▶ [To do]: Within the entries below, every line containing "Protein" is to be copied.

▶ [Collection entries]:
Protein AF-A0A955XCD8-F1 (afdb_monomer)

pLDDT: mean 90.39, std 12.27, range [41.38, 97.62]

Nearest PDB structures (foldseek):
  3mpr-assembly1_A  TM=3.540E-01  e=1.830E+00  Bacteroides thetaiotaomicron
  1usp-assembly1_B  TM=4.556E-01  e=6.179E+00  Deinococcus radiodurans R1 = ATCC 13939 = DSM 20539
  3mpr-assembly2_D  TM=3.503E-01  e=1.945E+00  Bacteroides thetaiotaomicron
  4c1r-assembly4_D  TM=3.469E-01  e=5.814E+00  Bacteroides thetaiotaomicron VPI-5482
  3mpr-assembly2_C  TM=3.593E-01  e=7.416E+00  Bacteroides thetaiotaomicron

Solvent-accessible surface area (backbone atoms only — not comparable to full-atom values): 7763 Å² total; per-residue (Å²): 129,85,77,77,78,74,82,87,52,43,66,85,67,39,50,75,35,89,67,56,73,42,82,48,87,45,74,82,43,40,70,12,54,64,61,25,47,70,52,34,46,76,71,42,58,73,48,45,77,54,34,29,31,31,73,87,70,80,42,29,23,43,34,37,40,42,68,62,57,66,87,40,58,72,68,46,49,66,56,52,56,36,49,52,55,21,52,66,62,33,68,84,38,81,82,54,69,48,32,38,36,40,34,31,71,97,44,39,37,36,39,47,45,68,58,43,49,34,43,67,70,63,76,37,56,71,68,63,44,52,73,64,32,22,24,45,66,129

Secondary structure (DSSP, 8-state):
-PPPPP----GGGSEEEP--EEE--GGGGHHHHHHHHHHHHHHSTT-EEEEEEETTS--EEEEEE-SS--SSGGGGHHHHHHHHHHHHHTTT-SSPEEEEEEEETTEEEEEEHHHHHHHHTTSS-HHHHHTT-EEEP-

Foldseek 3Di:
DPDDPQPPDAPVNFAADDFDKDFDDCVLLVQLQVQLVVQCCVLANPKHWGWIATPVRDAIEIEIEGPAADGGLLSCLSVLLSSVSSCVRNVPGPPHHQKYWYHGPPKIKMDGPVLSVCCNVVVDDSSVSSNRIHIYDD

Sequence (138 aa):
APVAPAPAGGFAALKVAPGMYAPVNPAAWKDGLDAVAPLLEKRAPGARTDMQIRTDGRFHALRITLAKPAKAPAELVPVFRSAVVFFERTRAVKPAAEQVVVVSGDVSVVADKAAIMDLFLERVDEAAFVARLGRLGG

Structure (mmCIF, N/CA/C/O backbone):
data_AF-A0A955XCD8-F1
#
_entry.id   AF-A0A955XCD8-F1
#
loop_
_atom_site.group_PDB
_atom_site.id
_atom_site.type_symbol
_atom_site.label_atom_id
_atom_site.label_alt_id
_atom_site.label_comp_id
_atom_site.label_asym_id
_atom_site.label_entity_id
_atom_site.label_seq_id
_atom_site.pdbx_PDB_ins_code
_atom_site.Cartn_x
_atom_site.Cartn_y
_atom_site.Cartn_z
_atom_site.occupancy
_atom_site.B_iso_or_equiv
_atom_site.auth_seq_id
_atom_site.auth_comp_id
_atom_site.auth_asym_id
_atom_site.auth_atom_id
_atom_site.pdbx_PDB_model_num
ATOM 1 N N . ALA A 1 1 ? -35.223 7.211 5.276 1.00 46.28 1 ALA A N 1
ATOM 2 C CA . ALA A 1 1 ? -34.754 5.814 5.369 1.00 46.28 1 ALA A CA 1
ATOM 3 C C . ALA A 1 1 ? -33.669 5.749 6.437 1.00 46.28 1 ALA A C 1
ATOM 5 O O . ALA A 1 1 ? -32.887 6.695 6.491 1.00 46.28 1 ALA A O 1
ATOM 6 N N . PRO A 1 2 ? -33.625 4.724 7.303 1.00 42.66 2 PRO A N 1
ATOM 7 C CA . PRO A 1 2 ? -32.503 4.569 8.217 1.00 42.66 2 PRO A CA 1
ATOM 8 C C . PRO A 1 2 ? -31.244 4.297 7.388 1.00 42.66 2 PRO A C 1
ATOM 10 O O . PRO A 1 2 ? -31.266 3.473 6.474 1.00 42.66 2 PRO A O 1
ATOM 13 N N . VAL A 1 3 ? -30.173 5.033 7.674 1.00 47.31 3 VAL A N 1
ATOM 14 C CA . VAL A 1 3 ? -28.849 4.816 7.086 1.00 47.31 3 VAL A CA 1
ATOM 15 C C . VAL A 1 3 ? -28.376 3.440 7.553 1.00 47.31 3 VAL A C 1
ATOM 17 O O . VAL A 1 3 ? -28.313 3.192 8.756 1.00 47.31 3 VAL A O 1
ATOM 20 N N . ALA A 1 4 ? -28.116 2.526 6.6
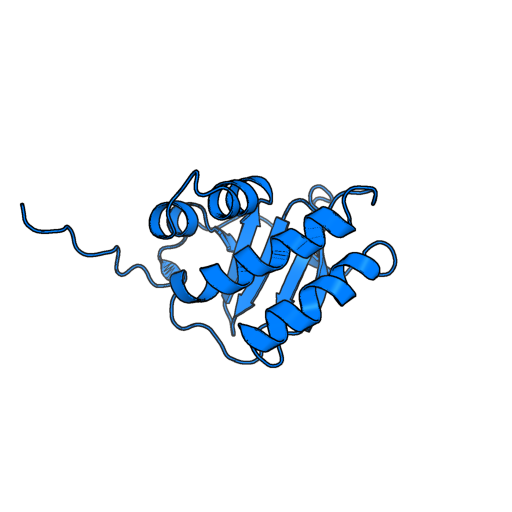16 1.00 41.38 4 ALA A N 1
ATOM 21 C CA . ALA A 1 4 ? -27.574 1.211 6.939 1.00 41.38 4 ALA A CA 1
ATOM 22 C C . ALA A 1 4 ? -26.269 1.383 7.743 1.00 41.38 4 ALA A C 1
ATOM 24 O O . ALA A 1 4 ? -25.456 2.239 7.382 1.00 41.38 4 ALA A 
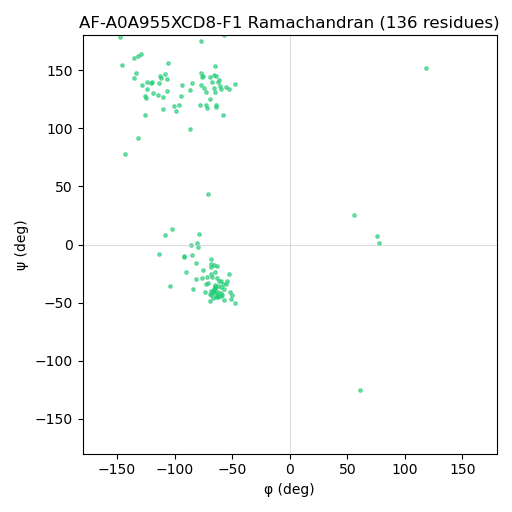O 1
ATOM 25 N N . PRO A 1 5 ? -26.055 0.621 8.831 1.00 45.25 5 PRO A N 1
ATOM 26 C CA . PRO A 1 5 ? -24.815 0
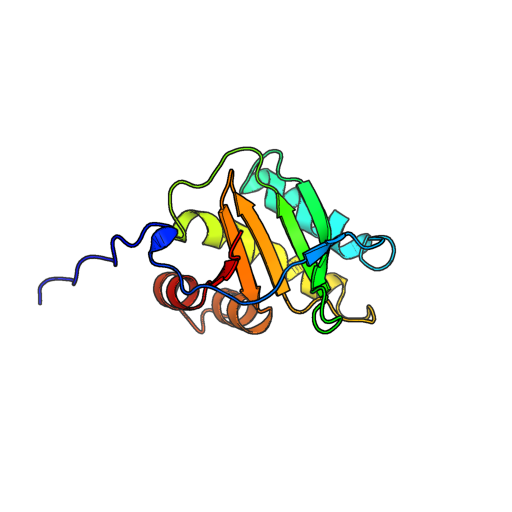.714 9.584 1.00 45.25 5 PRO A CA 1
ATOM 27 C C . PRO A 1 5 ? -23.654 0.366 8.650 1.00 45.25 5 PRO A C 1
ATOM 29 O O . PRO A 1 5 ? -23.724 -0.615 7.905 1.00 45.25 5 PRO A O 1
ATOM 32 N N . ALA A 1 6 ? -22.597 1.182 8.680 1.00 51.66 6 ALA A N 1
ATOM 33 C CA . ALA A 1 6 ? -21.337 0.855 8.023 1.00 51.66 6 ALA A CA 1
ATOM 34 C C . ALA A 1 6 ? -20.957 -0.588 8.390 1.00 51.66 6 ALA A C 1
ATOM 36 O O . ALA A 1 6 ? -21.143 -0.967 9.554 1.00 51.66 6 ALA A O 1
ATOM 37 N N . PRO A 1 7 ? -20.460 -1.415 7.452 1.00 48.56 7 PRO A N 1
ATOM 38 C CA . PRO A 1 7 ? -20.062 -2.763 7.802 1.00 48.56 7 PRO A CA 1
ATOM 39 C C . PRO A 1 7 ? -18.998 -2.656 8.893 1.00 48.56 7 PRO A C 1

--

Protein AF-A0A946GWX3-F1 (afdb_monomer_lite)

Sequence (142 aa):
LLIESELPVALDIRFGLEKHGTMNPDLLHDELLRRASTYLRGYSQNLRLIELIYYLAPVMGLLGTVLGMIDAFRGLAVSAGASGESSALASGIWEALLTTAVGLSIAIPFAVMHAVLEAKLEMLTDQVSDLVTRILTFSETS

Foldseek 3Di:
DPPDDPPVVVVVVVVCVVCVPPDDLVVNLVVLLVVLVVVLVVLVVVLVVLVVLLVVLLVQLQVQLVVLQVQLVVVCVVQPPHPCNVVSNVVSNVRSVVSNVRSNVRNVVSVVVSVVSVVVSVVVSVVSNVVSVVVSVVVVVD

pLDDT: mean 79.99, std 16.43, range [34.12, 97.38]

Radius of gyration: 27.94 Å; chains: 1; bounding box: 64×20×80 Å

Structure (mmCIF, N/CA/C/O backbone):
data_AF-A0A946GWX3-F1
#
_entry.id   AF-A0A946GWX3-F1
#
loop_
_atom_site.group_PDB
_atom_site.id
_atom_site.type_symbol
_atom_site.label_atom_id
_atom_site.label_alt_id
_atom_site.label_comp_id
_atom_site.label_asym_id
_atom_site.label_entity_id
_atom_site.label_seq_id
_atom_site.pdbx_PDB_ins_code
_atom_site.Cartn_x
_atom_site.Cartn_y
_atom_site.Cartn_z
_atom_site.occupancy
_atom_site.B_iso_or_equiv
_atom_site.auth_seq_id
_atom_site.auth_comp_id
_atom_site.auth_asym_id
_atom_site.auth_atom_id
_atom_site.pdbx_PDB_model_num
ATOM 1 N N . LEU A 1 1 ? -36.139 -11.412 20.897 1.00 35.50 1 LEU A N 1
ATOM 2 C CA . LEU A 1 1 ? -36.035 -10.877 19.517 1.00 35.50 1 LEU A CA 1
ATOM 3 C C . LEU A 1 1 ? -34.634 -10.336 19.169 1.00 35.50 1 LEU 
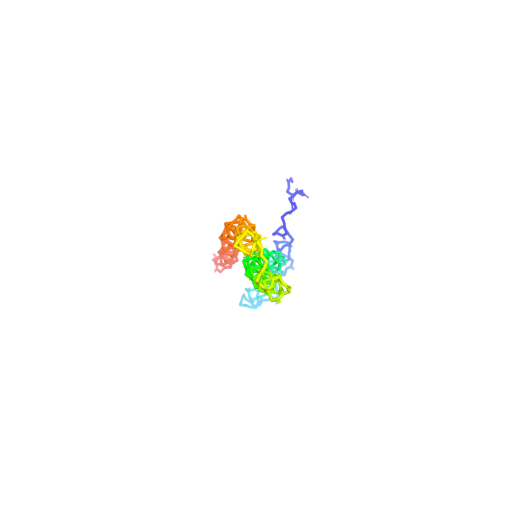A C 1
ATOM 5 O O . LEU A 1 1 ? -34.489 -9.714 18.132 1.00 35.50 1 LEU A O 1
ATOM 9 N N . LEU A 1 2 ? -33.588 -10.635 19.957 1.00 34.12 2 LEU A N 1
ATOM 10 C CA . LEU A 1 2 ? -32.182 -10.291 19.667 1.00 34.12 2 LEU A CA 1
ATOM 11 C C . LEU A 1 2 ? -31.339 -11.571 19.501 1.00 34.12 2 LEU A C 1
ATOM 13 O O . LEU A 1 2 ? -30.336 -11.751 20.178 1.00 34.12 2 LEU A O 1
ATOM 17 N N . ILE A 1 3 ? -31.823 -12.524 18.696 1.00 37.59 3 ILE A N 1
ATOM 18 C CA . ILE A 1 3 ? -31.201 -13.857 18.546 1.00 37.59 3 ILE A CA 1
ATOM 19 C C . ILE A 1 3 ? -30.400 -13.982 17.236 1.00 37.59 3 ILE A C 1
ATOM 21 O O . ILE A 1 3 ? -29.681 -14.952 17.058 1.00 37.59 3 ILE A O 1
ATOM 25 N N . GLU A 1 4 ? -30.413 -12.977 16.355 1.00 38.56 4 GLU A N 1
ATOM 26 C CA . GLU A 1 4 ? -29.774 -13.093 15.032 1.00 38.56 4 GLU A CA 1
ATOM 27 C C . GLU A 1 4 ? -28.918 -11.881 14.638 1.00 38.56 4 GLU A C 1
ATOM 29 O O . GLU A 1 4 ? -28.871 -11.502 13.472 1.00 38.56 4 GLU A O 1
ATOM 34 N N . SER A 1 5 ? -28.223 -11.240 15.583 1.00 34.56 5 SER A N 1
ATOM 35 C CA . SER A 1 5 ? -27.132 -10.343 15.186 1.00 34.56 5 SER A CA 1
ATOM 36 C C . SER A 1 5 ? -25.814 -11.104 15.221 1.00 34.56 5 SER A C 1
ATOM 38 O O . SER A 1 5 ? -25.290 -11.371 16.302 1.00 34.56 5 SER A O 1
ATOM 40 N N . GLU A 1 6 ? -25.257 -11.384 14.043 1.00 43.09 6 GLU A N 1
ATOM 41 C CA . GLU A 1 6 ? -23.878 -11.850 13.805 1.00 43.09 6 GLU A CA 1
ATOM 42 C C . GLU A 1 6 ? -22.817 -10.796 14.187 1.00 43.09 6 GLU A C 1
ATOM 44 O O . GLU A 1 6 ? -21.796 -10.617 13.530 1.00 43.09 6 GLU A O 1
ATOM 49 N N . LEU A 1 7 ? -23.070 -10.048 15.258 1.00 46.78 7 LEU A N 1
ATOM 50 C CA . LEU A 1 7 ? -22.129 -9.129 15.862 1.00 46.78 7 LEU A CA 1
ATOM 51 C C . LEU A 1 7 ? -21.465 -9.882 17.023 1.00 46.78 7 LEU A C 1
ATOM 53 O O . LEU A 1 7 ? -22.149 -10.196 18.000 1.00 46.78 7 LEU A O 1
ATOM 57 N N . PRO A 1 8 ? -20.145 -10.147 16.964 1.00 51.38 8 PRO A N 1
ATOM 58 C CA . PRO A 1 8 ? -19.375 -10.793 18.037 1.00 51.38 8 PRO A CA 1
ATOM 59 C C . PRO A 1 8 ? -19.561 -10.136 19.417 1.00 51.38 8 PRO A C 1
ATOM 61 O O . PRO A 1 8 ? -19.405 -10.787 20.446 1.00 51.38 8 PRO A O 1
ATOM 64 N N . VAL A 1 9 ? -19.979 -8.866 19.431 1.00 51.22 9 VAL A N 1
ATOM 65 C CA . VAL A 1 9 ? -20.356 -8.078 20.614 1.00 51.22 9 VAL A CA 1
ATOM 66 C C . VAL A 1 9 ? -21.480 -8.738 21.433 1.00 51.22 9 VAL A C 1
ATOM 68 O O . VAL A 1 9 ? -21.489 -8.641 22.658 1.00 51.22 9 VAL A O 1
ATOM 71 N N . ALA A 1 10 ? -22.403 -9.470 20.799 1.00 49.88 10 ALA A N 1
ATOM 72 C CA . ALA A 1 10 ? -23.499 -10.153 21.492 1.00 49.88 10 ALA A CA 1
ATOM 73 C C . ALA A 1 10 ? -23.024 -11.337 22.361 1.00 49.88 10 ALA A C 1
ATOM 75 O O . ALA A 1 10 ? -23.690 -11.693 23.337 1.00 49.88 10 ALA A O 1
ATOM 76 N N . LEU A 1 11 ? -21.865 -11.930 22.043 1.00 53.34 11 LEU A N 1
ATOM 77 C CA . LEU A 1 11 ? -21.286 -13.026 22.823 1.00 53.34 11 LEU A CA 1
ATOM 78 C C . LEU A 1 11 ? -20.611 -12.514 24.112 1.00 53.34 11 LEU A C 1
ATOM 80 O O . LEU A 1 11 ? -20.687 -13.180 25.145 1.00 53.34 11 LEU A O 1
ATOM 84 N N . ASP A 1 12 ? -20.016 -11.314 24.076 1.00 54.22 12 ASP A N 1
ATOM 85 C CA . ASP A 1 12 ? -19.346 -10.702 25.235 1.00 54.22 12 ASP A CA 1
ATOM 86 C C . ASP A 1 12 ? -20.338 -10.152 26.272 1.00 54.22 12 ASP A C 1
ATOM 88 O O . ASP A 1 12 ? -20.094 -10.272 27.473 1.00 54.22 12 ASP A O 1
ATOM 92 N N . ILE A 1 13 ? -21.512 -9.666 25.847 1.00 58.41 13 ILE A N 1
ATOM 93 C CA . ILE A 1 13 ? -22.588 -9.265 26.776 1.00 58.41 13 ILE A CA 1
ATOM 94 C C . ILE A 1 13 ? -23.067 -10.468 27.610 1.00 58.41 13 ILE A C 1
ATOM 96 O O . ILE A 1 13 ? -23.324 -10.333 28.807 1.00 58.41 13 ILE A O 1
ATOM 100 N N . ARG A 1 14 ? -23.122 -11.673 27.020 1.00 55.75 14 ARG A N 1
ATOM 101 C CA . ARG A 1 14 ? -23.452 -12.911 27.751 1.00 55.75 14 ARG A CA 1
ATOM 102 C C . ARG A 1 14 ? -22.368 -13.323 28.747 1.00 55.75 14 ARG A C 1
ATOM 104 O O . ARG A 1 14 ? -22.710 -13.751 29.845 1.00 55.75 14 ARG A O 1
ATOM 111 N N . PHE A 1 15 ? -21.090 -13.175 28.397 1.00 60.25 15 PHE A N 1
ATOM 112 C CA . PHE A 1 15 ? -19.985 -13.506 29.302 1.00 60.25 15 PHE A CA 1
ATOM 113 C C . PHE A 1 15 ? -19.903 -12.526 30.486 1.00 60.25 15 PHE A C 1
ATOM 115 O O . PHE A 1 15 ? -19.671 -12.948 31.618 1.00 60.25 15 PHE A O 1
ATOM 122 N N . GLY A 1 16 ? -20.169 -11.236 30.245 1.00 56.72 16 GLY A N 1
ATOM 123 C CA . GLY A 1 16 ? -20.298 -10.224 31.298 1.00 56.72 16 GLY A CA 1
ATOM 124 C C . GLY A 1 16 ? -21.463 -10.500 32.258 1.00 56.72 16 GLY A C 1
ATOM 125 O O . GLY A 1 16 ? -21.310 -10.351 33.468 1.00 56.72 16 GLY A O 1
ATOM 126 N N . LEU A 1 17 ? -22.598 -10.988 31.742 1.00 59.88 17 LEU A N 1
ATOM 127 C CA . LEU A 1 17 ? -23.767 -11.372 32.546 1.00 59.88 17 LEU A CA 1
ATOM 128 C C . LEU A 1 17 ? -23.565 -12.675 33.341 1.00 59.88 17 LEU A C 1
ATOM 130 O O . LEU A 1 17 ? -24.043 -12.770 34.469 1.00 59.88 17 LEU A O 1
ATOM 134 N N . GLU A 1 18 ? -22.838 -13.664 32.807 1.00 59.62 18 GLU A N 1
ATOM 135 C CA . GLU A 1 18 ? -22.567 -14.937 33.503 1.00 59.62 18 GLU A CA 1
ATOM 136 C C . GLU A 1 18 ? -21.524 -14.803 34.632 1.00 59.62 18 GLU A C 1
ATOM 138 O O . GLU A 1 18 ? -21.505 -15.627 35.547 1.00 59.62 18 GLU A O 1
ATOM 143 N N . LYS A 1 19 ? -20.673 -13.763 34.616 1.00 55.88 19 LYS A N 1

▶ [Result for this exercise]:
Protein AF-A0A955XCD8-F1 (afdb_monomer)
Protein AF-A0A946GWX3-F1 (afdb_monomer_lite)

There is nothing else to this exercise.